Uno dei metodi utilizzati per amplificare una fake-news è lo sviluppo di testi auto-generati, come i commenti che compaiono sotto i “post violenti” di alcuni leader politici. E qui entrano in gioco gli algoritmi matematici che provano a contrastare questo fenomeno.
La storia dell’informatica e della computer-science viaggia di pari passo con lo sviluppo di questo tipo di testi. Dal secondo dopoguerra i programmatori hanno lavorato intensamente per rendere agevole la comunicazione tra le macchine e gli uomini. I primi sistemi di successo in questa direzione sono stati ELIZA (1964) e Racter (1984). L’uso di metodi statistici consente di sviluppare messaggi automatici sensati e grammaticamente corretti. L’idea di base è semplice. Consideriamo la parola “ala”. Vedendo le serie storiche, si nota che è maggiormente correlata con il verbo “volare” piuttosto che “nuotare.” Così la macchina apprende come utilizzare la parola “ala” e con quale verbo, “Sbatte le ali per volare” sarà preferito a “Muove le ali per nuotare”.
Con l’avvento dei social-network l’utilizzo dei testi auto-generati è diventato un’arma raffinata per favorire la diffusione delle fake news, e con i sistemi tradizionali di riconoscimento automatico dei testi fino a poco tempo fa era possibile individuare un testo auto-generato solo nel 54% dei casi.
Negli ultimi due anni è arrivata una svolta.
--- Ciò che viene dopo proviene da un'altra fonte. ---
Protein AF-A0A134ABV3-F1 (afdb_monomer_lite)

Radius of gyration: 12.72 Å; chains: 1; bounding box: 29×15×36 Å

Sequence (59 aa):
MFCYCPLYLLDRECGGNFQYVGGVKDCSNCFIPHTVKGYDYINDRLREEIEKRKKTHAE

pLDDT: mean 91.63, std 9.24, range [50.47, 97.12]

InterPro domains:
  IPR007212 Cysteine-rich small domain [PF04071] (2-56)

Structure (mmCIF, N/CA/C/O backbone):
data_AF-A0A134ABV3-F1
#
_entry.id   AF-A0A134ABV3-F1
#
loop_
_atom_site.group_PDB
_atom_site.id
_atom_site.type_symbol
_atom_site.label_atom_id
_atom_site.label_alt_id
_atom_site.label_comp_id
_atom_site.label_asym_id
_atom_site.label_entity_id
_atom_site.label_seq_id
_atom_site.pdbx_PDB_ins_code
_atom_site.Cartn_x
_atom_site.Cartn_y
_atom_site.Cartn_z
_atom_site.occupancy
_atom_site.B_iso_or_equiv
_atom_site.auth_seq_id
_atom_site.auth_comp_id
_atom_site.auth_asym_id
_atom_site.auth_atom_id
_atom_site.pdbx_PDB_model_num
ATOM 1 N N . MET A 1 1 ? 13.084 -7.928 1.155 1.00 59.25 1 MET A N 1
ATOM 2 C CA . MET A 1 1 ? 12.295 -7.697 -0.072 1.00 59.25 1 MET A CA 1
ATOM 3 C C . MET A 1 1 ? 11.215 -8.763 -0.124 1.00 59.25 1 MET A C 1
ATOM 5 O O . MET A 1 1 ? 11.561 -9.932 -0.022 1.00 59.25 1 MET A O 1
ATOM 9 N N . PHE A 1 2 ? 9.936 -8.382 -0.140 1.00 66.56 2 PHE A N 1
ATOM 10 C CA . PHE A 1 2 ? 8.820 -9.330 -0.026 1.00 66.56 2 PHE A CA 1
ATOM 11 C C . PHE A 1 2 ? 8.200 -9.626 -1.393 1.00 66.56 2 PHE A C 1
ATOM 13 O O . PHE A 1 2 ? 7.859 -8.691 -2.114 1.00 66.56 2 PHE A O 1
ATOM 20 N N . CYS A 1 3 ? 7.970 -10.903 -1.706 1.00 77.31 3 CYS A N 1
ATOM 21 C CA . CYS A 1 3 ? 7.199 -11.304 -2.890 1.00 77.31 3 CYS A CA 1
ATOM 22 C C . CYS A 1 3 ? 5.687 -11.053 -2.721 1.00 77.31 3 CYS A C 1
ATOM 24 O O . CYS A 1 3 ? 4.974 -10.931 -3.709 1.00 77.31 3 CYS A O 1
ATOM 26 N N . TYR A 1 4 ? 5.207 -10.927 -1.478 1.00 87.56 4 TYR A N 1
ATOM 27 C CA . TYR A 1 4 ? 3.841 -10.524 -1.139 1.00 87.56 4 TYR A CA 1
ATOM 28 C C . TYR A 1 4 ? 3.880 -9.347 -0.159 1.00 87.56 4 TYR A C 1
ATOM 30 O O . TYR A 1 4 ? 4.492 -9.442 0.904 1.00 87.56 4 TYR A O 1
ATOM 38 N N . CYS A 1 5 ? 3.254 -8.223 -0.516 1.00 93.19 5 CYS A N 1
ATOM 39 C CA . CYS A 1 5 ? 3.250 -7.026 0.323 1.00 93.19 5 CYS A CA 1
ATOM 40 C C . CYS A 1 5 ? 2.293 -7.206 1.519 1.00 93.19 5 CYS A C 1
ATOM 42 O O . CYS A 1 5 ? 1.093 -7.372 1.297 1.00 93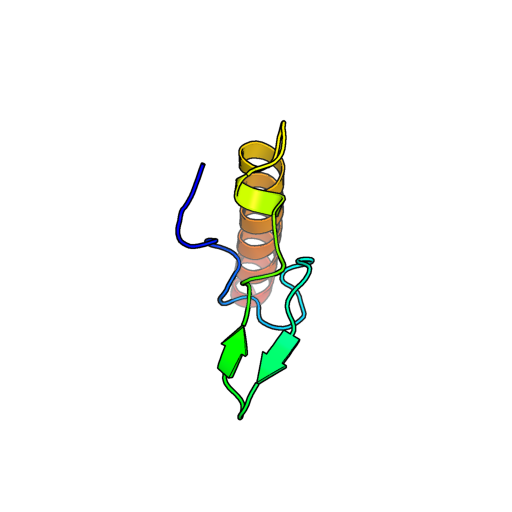.19 5 CYS A O 1
ATOM 44 N N . PRO A 1 6 ? 2.760 -7.078 2.778 1.00 94.19 6 PRO A N 1
ATOM 45 C CA . PRO A 1 6 ? 1.895 -7.166 3.960 1.00 94.19 6 PRO A CA 1
ATOM 46 C C . PRO A 1 6 ? 0.750 -6.141 3.990 1.00 94.19 6 PRO A C 1
ATOM 48 O O . PRO A 1 6 ? -0.259 -6.357 4.652 1.00 94.19 6 PRO A O 1
ATOM 51 N N . LEU A 1 7 ? 0.882 -5.035 3.250 1.00 96.12 7 LEU A N 1
ATOM 52 C CA . LEU A 1 7 ? -0.143 -3.993 3.149 1.00 96.12 7 LEU A CA 1
ATOM 53 C C . LEU A 1 7 ? -1.288 -4.362 2.190 1.00 96.12 7 LEU A C 1
ATOM 55 O O . LEU A 1 7 ? -2.227 -3.584 2.043 1.00 96.12 7 LEU A O 1
ATOM 59 N N . TYR A 1 8 ? -1.237 -5.517 1.514 1.00 95.38 8 TYR A N 1
ATOM 60 C CA . TYR A 1 8 ? -2.245 -5.926 0.530 1.00 95.38 8 TYR A CA 1
ATOM 61 C C . TYR A 1 8 ? -3.676 -5.823 1.080 1.00 95.38 8 TYR A C 1
ATOM 63 O O . TYR A 1 8 ? -4.541 -5.243 0.421 1.00 95.38 8 TYR A O 1
ATOM 71 N N . LEU A 1 9 ? -3.881 -6.284 2.319 1.00 94.19 9 LEU A N 1
ATOM 72 C CA . LEU A 1 9 ? -5.177 -6.319 3.006 1.00 94.19 9 LEU A CA 1
ATOM 73 C C . LEU A 1 9 ? -5.690 -4.950 3.471 1.00 94.19 9 LEU A C 1
ATOM 75 O O . LEU A 1 9 ? -6.831 -4.856 3.904 1.00 94.19 9 LEU A O 1
ATOM 79 N N . LEU A 1 10 ? -4.886 -3.888 3.365 1.00 95.62 10 LEU A N 1
ATOM 80 C CA . LEU A 1 10 ? -5.342 -2.520 3.638 1.00 95.62 10 LEU A CA 1
ATOM 81 C C . LEU A 1 10 ? -6.096 -1.906 2.451 1.00 95.62 10 LEU A C 1
ATOM 83 O O . LEU A 1 10 ? -6.364 -0.710 2.456 1.00 95.62 10 LEU A O 1
ATOM 87 N N . ASP A 1 11 ? -6.395 -2.700 1.415 1.00 94.12 11 ASP A N 1
ATOM 88 C CA . ASP A 1 11 ? -7.184 -2.283 0.255 1.00 94.12 11 ASP A CA 1
ATOM 89 C C . ASP A 1 11 ? -6.689 -0.926 -0.300 1.00 94.12 11 ASP A C 1
ATOM 91 O O . ASP A 1 11 ? -5.496 -0.801 -0.609 1.00 94.12 11 ASP A O 1
ATOM 95 N N . ARG A 1 12 ? -7.558 0.086 -0.396 1.00 94.44 12 ARG A N 1
ATOM 96 C CA . ARG A 1 12 ? -7.250 1.409 -0.945 1.00 94.44 12 ARG A CA 1
ATOM 97 C C . ARG A 1 12 ? -6.344 2.232 -0.050 1.00 94.44 12 ARG A C 1
ATOM 99 O O . ARG A 1 12 ? -5.659 3.126 -0.533 1.00 94.44 12 ARG A O 1
ATOM 106 N N . GLU A 1 13 ? -6.283 1.893 1.227 1.00 95.31 13 GLU A N 1
ATOM 107 C CA . GLU A 1 13 ? -5.491 2.606 2.220 1.00 95.31 13 GLU A CA 1
ATOM 108 C C . GLU A 1 13 ? -4.037 2.121 2.273 1.00 95.31 13 GLU A C 1
ATOM 110 O O . GLU A 1 13 ? -3.232 2.663 3.035 1.00 95.31 13 GLU A O 1
ATOM 115 N N . CYS A 1 14 ? -3.661 1.124 1.463 1.00 95.06 14 CYS A N 1
ATOM 116 C CA . CYS A 1 14 ? -2.314 0.560 1.491 1.00 95.06 14 CYS A CA 1
ATOM 117 C C . CYS A 1 14 ? -1.219 1.512 0.977 1.00 95.06 14 CYS A C 1
ATOM 119 O O . CYS A 1 14 ? -0.043 1.217 1.170 1.00 95.06 14 CYS A O 1
ATOM 121 N N . GLY A 1 15 ? -1.579 2.605 0.289 1.00 92.94 15 GLY A N 1
ATOM 122 C CA . GLY A 1 15 ? -0.629 3.599 -0.235 1.00 92.94 15 GLY A CA 1
ATOM 123 C C . GLY A 1 15 ? 0.273 3.102 -1.374 1.00 92.94 15 GLY A C 1
ATOM 124 O O . GLY A 1 15 ? 1.263 3.749 -1.702 1.00 92.94 15 GLY A O 1
ATOM 125 N N . GLY A 1 16 ? -0.042 1.944 -1.963 1.00 94.19 16 GLY A N 1
ATOM 126 C CA . GLY A 1 16 ? 0.739 1.320 -3.032 1.00 94.19 16 GLY A CA 1
ATOM 127 C C . GLY A 1 16 ? 0.244 1.653 -4.437 1.00 94.19 16 GLY A C 1
ATOM 128 O O . GLY A 1 16 ? -0.887 2.092 -4.622 1.00 94.19 16 GLY A O 1
ATOM 129 N N . ASN A 1 17 ? 1.075 1.367 -5.441 1.00 95.56 17 ASN A N 1
ATOM 130 C CA . ASN A 1 17 ? 0.725 1.517 -6.855 1.00 95.56 17 ASN A CA 1
ATOM 131 C C . ASN A 1 17 ? 0.033 0.251 -7.395 1.00 95.56 17 ASN A C 1
ATOM 133 O O . ASN A 1 17 ? 0.631 -0.534 -8.131 1.00 95.56 17 ASN A O 1
ATOM 137 N N . PHE A 1 18 ? -1.196 -0.001 -6.946 1.00 95.44 18 PHE A N 1
ATOM 138 C CA . PHE A 1 18 ? -1.994 -1.164 -7.345 1.00 95.44 18 PHE A CA 1
ATOM 139 C C . PHE A 1 18 ? -3.178 -0.750 -8.229 1.00 95.44 18 PHE A C 1
ATOM 141 O O . PHE A 1 18 ? -3.560 0.417 -8.284 1.00 95.44 18 PHE A O 1
ATOM 148 N N . GLN A 1 19 ? -3.801 -1.733 -8.870 1.00 96.31 19 GLN A N 1
ATOM 149 C CA . GLN A 1 19 ? -5.055 -1.579 -9.605 1.00 96.31 19 GLN A CA 1
ATOM 150 C C . GLN A 1 19 ? -6.022 -2.715 -9.260 1.00 96.31 19 GLN A C 1
ATOM 152 O O . GLN A 1 19 ? -5.626 -3.723 -8.680 1.00 96.31 19 GLN A O 1
ATOM 157 N N . TYR A 1 20 ? -7.296 -2.558 -9.610 1.00 96.25 20 TYR A N 1
ATOM 158 C CA . TYR A 1 20 ? -8.300 -3.613 -9.472 1.00 96.25 20 TYR A CA 1
ATOM 159 C C . TYR A 1 20 ? -8.624 -4.211 -10.839 1.00 96.25 20 TYR A C 1
ATOM 161 O O . TYR A 1 20 ? -9.079 -3.495 -11.728 1.00 96.25 20 TYR A O 1
ATOM 169 N N . VAL A 1 21 ? -8.426 -5.521 -10.991 1.00 96.50 21 VAL A N 1
ATOM 170 C CA . VAL A 1 21 ? -8.727 -6.274 -12.217 1.00 96.50 21 VAL A CA 1
ATOM 171 C C . VAL A 1 21 ? -9.723 -7.371 -11.866 1.00 96.50 21 VAL A C 1
ATOM 173 O O . VAL A 1 21 ? -9.427 -8.252 -11.065 1.00 96.50 21 VAL A O 1
ATOM 176 N N . GLY A 1 22 ? -10.942 -7.293 -12.408 1.00 96.25 22 GLY A N 1
ATOM 177 C CA . GLY A 1 22 ? -11.995 -8.275 -12.110 1.00 96.25 22 GLY A CA 1
ATOM 178 C C . GLY A 1 22 ? -12.363 -8.365 -10.621 1.00 96.25 22 GLY A C 1
ATOM 179 O O . GLY A 1 22 ? -12.717 -9.434 -10.142 1.00 96.25 22 GLY A O 1
ATOM 180 N N . GLY A 1 23 ? -12.224 -7.264 -9.873 1.00 94.38 23 GLY A N 1
ATOM 181 C CA . GLY A 1 23 ? -12.461 -7.231 -8.424 1.00 94.38 23 GLY A CA 1
ATOM 182 C C . GLY A 1 23 ? -11.297 -7.748 -7.574 1.00 94.38 23 GLY A C 1
ATOM 183 O O . GLY A 1 23 ? -11.344 -7.629 -6.353 1.00 94.38 23 GLY A O 1
ATOM 184 N N . VAL A 1 24 ? -10.226 -8.254 -8.191 1.00 94.69 24 VAL A N 1
ATOM 185 C CA . VAL A 1 24 ? -9.008 -8.675 -7.492 1.00 94.69 24 VAL A CA 1
ATOM 186 C C . VAL A 1 24 ? -7.996 -7.537 -7.503 1.00 94.69 24 VAL A C 1
ATOM 188 O O . VAL A 1 24 ? -7.775 -6.889 -8.529 1.00 94.69 24 VAL A O 1
ATOM 191 N N . LYS A 1 25 ? -7.371 -7.286 -6.353 1.00 95.25 25 LYS A N 1
ATOM 192 C CA . LYS A 1 25 ? -6.293 -6.306 -6.239 1.00 95.25 25 LYS A CA 1
ATOM 193 C C . LYS A 1 25 ? -5.030 -6.870 -6.892 1.00 95.25 25 LYS A C 1
ATOM 195 O O . LYS A 1 25 ? -4.487 -7.872 -6.428 1.00 95.25 25 LYS A O 1
ATOM 200 N N . ASP A 1 26 ? -4.581 -6.214 -7.954 1.00 95.25 26 ASP A N 1
ATOM 201 C CA . ASP A 1 26 ? -3.371 -6.513 -8.714 1.00 95.25 26 ASP A CA 1
ATOM 202 C C . ASP A 1 26 ? -2.268 -5.510 -8.344 1.00 95.25 26 ASP A C 1
ATOM 204 O O . ASP A 1 26 ? -2.393 -4.298 -8.539 1.00 95.25 26 ASP A O 1
ATOM 208 N N . CYS A 1 27 ? -1.178 -6.026 -7.777 1.00 94.75 27 CYS A N 1
ATOM 209 C CA . CYS A 1 27 ? -0.019 -5.245 -7.351 1.00 94.75 27 CYS A CA 1
ATOM 210 C C . CYS A 1 27 ? 1.191 -5.405 -8.281 1.00 94.75 27 CYS A C 1
ATOM 212 O O . CYS A 1 27 ? 2.284 -5.003 -7.893 1.00 94.75 27 CYS A O 1
ATOM 214 N N . SER A 1 28 ? 1.026 -5.952 -9.490 1.00 92.19 28 SER A N 1
ATOM 215 C CA . SER A 1 28 ? 2.141 -6.203 -10.420 1.00 92.19 28 SER A CA 1
ATOM 216 C C . SER A 1 28 ? 2.931 -4.935 -10.790 1.00 92.19 28 SER A C 1
ATOM 218 O O . SER A 1 28 ? 4.117 -5.018 -11.091 1.00 92.19 28 SER A O 1
ATOM 220 N N . ASN A 1 29 ? 2.304 -3.755 -10.698 1.00 92.69 29 ASN A N 1
ATOM 221 C CA . ASN A 1 29 ? 2.933 -2.445 -10.927 1.00 92.69 29 ASN A CA 1
ATOM 222 C C . ASN A 1 29 ? 3.449 -1.757 -9.641 1.00 92.69 29 ASN A C 1
ATOM 224 O O . ASN A 1 29 ? 3.892 -0.605 -9.682 1.00 92.69 29 ASN A O 1
ATOM 228 N N . CYS A 1 30 ? 3.387 -2.428 -8.486 1.00 94.31 30 CYS A N 1
ATOM 229 C CA . CYS A 1 30 ? 3.800 -1.878 -7.198 1.00 94.31 30 CYS A CA 1
ATOM 230 C C . CYS A 1 30 ? 5.184 -2.392 -6.792 1.00 94.31 30 CYS A C 1
ATOM 232 O O . CYS A 1 30 ? 5.357 -3.553 -6.427 1.00 94.31 30 CYS A O 1
ATOM 234 N N . PHE A 1 31 ? 6.168 -1.493 -6.765 1.00 92.75 31 PHE A N 1
ATOM 235 C CA . PHE A 1 31 ? 7.555 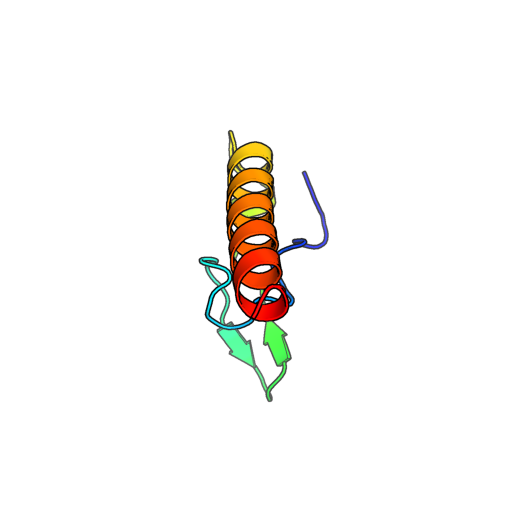-1.842 -6.449 1.00 92.75 31 PHE A CA 1
ATOM 236 C C . PHE A 1 31 ? 7.987 -1.478 -5.031 1.00 92.75 31 PHE A C 1
ATOM 238 O O . PHE A 1 31 ? 9.140 -1.708 -4.695 1.00 92.75 31 PHE A O 1
ATOM 245 N N . ILE A 1 32 ? 7.088 -0.977 -4.174 1.00 93.62 32 ILE A N 1
ATOM 246 C CA . ILE A 1 32 ? 7.416 -0.573 -2.792 1.00 93.62 32 ILE A CA 1
ATOM 247 C C . ILE A 1 32 ? 8.225 -1.643 -2.035 1.00 93.62 32 ILE A C 1
ATOM 249 O O . ILE A 1 32 ? 9.244 -1.293 -1.449 1.00 93.62 32 ILE A O 1
ATOM 253 N N . PRO A 1 33 ? 7.881 -2.950 -2.064 1.00 91.31 33 PRO A N 1
ATOM 254 C CA . PRO A 1 33 ? 8.678 -3.963 -1.362 1.00 91.31 33 PRO A CA 1
ATOM 255 C C . PRO A 1 33 ? 10.104 -4.141 -1.911 1.00 91.31 33 PRO A C 1
ATOM 257 O O . PRO A 1 33 ? 10.934 -4.754 -1.233 1.00 91.31 33 PRO A O 1
ATOM 260 N N . HIS A 1 34 ? 10.350 -3.639 -3.125 1.00 90.19 34 HIS A N 1
ATOM 261 C CA . HIS A 1 34 ? 11.561 -3.766 -3.935 1.00 90.19 34 HIS A CA 1
ATOM 262 C C . HIS A 1 34 ? 12.348 -2.447 -4.068 1.00 90.19 34 HIS A C 1
ATOM 264 O O . HIS A 1 34 ? 13.337 -2.401 -4.796 1.00 90.19 34 HIS A O 1
ATOM 270 N N . THR A 1 35 ? 11.952 -1.373 -3.376 1.00 91.31 35 THR A N 1
ATOM 271 C CA . THR A 1 35 ? 12.723 -0.123 -3.333 1.00 91.31 35 THR A CA 1
ATOM 272 C C . THR A 1 35 ? 13.664 -0.076 -2.134 1.00 91.31 35 THR A C 1
ATOM 274 O O . THR A 1 35 ? 13.461 -0.734 -1.109 1.00 91.31 35 THR A O 1
ATOM 277 N N . VAL A 1 36 ? 14.682 0.783 -2.218 1.00 94.00 36 VAL A N 1
ATOM 278 C CA . VAL A 1 36 ? 15.480 1.179 -1.050 1.00 94.00 36 VAL A CA 1
ATOM 279 C C . VAL A 1 36 ? 14.534 1.756 0.016 1.00 94.00 36 VAL A C 1
ATOM 281 O O . VAL A 1 36 ? 13.630 2.519 -0.319 1.00 94.00 36 VAL A O 1
ATOM 284 N N . LYS A 1 37 ? 14.701 1.352 1.285 1.00 94.69 37 LYS A N 1
ATOM 285 C CA . LYS A 1 37 ? 13.795 1.660 2.419 1.00 94.69 37 LYS A CA 1
ATOM 286 C C . LYS A 1 37 ? 12.352 1.140 2.293 1.00 94.69 37 LYS A C 1
ATOM 288 O O . LYS A 1 37 ? 11.508 1.469 3.121 1.00 94.69 37 LYS A O 1
ATOM 293 N N . GLY A 1 38 ? 12.055 0.281 1.316 1.00 93.44 38 GLY A N 1
ATOM 294 C CA . GLY A 1 38 ? 10.721 -0.306 1.149 1.00 93.44 38 GLY A CA 1
ATOM 295 C C . GLY A 1 38 ? 10.242 -1.102 2.368 1.00 93.44 38 GLY A C 1
ATOM 296 O O . GLY 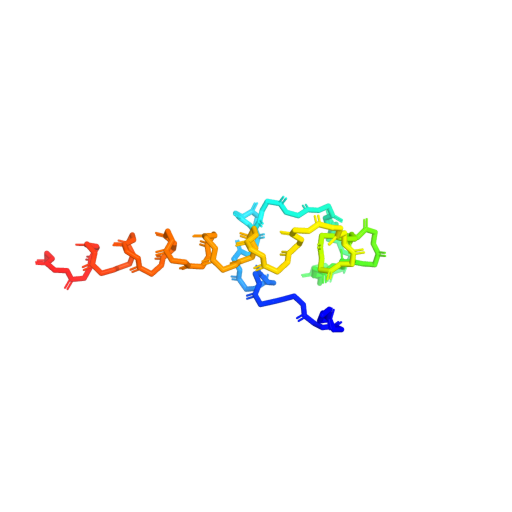A 1 38 ? 9.075 -1.039 2.747 1.00 93.44 38 GLY A O 1
ATOM 297 N N . TYR A 1 39 ? 11.163 -1.817 3.024 1.00 94.19 39 TYR A N 1
ATOM 298 C CA . TYR A 1 39 ? 10.882 -2.546 4.263 1.00 94.19 39 TYR A CA 1
ATOM 299 C C . TYR A 1 39 ? 10.498 -1.610 5.417 1.00 94.19 39 TYR A C 1
ATOM 301 O O . TYR A 1 39 ? 9.544 -1.897 6.137 1.00 94.19 39 TYR A O 1
ATOM 309 N N . ASP A 1 40 ? 11.209 -0.491 5.570 1.00 95.69 40 ASP A N 1
ATOM 310 C CA . ASP A 1 40 ? 10.942 0.492 6.624 1.00 95.69 40 ASP A CA 1
ATOM 311 C C . ASP A 1 40 ? 9.560 1.119 6.422 1.00 95.69 40 ASP A C 1
ATOM 313 O O . ASP A 1 40 ? 8.723 1.057 7.319 1.00 95.69 40 ASP A O 1
ATOM 317 N N . TYR A 1 41 ? 9.269 1.574 5.196 1.00 94.94 41 TYR A N 1
ATOM 318 C CA . TYR A 1 41 ? 7.961 2.121 4.824 1.00 94.94 41 TYR A CA 1
ATOM 319 C C . TYR A 1 41 ? 6.806 1.161 5.151 1.00 94.94 41 TYR A C 1
ATOM 321 O O . TYR A 1 41 ? 5.800 1.560 5.738 1.00 94.94 41 TYR A O 1
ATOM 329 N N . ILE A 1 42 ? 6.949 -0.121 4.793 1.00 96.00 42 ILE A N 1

Sebastian Gehrmann e Alexander Rush, di Harvard, e Hendrik Strobel, del laboratorio MIT-IBM, hanno sviluppato GLTR, un tool che consente di riconoscere testi con successo auto-generati. Il tool è strutturato in due tipologie di test. È individuata una distribuzione di probabilità, associata al linguaggio in cui è scritto il testo. Il primo test è basato sul principio di massima verosimiglianza rispetto alla distribuzione inziale e verifica se una parola appartiene al linguaggio predetto. Il secondo, utilizzando l’entropia alla Shannon rispetto alla stessa distribuzione, verifica se il contesto è noto al sistema così da validare la predizione.
L’idea alla base è che i testi auto-generati tendono ad utilizzare parole e costrutti che maggiormente ricorrono in quel contesto. Senza scendere troppo nei dettagli, per valutare la probabilità che un un testo sia auto-generato, lo strumento GLTR funziona più o meno così. Le parole che corrispondono con le 10 più usate in quel contesto sono evidenziate in verde, in giallo quelle che coincidono con le 100 più usate, in rosso quelle che coincidono con le 1000 più usate, e tutte le altre in viola. Se il numero di parole in verde è “molto alto”, allora il testo è contrassegnato come auto-generato.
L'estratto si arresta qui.